# It is bad to buy 2 year old cockatiel ?



## BirdsLover (Nov 20, 2013)

Hi, i know i'm asking so many questions in less amount of time and I apologize for that! So my "new" question is that i'm looking so badly to buy a "grey" male cockatiel but on the pet stores which are near my living place i couldn't find, they have just a lutinos, pieds and pearls, but a friend of mine it does have it and it is offering to me for only 20 euros, but i'm curious that it is a bit old, he is 2 years old, but on the other hand it looks healthy so i don't know if it's worth to buy it or not so please give me an advice! You have pics below  Thank you!


----------



## Peetenomax (Nov 23, 2013)

2 years. Not a baby, bit still young. How has the bird beem raised? Is he tame? Friendly? What sort of diet is je on?
If you have good answers to these sort of questions go for it. You could a lot worse with an unknown bird

20€ isn't much for a companion that you'll have for 10-20 years (in my opinion)


----------



## moonchild (Jul 29, 2012)

Of course it isn't bad!
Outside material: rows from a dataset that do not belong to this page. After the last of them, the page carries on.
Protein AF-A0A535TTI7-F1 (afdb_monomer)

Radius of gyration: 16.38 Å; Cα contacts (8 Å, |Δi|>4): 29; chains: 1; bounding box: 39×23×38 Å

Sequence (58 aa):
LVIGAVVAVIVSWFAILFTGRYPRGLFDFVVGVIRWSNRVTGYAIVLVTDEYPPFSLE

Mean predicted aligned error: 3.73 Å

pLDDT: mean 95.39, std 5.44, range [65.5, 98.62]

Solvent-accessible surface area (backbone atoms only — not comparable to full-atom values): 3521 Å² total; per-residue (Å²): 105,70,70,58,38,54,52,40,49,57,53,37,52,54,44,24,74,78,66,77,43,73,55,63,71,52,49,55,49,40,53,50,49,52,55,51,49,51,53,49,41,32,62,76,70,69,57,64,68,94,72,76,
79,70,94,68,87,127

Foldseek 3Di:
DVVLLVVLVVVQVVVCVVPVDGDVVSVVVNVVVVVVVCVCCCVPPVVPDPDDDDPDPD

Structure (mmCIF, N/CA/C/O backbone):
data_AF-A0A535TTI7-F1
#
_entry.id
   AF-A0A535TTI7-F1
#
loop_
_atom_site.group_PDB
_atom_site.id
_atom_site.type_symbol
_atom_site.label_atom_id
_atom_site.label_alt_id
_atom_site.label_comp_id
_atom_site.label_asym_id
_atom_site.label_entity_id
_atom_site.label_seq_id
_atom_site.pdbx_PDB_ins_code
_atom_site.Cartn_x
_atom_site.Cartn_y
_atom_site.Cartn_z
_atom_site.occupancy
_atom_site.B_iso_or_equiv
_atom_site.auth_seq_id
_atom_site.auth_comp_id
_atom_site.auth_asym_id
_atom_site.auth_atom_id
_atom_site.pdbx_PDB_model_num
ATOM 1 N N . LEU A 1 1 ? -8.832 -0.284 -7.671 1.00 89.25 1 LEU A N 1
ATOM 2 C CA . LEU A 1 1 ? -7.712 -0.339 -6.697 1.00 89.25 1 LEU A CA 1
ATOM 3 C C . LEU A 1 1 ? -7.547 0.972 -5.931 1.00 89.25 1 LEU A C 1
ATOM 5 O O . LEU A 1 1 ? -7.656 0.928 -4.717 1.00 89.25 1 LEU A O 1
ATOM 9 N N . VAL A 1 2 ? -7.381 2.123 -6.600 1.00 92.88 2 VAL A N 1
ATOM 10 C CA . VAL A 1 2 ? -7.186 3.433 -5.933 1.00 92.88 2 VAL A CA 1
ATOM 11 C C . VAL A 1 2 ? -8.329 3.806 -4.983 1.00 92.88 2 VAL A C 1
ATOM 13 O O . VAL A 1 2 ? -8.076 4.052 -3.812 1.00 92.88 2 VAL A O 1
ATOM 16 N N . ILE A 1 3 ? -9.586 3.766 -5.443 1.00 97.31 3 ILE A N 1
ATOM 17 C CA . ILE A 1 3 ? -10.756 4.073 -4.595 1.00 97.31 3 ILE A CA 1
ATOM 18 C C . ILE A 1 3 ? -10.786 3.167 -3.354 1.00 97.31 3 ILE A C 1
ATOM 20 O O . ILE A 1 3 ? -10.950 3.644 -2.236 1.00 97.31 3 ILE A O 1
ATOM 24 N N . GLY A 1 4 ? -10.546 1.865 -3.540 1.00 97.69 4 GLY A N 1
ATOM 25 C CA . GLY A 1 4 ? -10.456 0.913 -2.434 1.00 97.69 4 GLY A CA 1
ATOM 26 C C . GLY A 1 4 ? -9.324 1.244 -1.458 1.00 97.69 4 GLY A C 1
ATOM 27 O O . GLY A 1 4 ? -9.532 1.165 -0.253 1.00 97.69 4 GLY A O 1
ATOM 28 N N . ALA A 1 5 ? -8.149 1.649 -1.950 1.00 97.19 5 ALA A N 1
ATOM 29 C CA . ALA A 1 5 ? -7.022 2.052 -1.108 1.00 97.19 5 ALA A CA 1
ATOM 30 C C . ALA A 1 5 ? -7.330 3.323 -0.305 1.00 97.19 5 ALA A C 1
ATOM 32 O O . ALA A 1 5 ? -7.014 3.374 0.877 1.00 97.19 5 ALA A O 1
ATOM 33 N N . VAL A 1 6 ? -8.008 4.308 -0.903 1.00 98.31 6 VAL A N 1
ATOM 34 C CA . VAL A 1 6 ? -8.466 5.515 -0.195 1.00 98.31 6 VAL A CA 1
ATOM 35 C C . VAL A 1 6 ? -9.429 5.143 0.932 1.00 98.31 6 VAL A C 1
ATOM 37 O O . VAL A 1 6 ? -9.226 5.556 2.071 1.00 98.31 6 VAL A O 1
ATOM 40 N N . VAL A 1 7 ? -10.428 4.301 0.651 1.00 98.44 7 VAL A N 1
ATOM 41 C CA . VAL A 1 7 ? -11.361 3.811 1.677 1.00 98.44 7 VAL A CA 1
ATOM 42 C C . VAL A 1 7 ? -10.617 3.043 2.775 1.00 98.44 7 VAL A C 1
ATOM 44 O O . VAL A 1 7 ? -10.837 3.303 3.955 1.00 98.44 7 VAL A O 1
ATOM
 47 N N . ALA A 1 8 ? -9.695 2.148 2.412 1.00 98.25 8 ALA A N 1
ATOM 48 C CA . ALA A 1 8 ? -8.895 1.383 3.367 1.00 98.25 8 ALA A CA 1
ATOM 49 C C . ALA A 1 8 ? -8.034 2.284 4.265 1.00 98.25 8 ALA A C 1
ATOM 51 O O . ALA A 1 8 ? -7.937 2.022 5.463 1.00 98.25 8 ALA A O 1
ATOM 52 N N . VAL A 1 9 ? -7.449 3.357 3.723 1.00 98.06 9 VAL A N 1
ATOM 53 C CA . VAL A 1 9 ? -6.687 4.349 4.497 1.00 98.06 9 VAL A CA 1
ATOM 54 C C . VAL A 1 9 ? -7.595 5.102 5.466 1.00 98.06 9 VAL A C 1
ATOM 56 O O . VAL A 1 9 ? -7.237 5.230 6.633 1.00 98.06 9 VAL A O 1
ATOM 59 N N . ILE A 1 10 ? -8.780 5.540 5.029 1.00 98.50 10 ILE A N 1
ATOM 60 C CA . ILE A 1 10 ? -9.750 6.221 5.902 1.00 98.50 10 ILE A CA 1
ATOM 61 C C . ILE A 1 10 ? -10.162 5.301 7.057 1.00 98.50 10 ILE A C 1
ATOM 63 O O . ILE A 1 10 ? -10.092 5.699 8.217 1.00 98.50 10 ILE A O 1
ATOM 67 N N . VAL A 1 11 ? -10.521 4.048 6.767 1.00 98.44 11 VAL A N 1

If you can take him in and give him a better life, then please do! That cage is much, much too small for any bird...not to mention he needs more toys, natural perches, and things to keep him mentally and physically stimulated.

He does look healthy, but I would advise quarantining him in a separate room from any other birds you may have for 30-60 days. Also, a health check with an avian vet would be a good idea.

If you are looking for a companion and he isn't tame yet, you may need to have a lot pf patience with him. And know that he may never become cuddly or hands-on. However, that does not mean that he would be a "bad" pet...I am sure that with time, love and patience, you two would forge some sort of bond.


----------



## Vickitiel (Oct 10, 2012)

2 years is young considering cockatiels are capable of living into their 30's. What matters is his living conditions, diet, and socialization. From those pictures one can easily tell his living conditions aren't great, nor his diet (if he's being fed only seed). If I was in your situation, I'd take him.


----------



## Darkel777 (Jun 7, 2013)

Getting an older bird isn't that much different than getting a new one. You need to gain their trust and schedule a check up with the vet to screen for illness. Cockatiels are great at adapting to new households.


----------



## sunnysmom (Sep 23, 2011)

I got my tiel when he was 15. Two years old is young.


----------



## eduardo (Jan 27, 2012)

He looks good and he is still very young. Like the others said, cockatiels can live up to 20 years, some even longer. Get him a bigger cage though. He needs cuttlebone and toys in addition to good food and perches.


----------



## BirdsLover (Nov 20, 2013)

OK, thank you so much all for the answers, I'll buy it as soon as possible and i will give him a better life than the my friend did, so thank you again


----------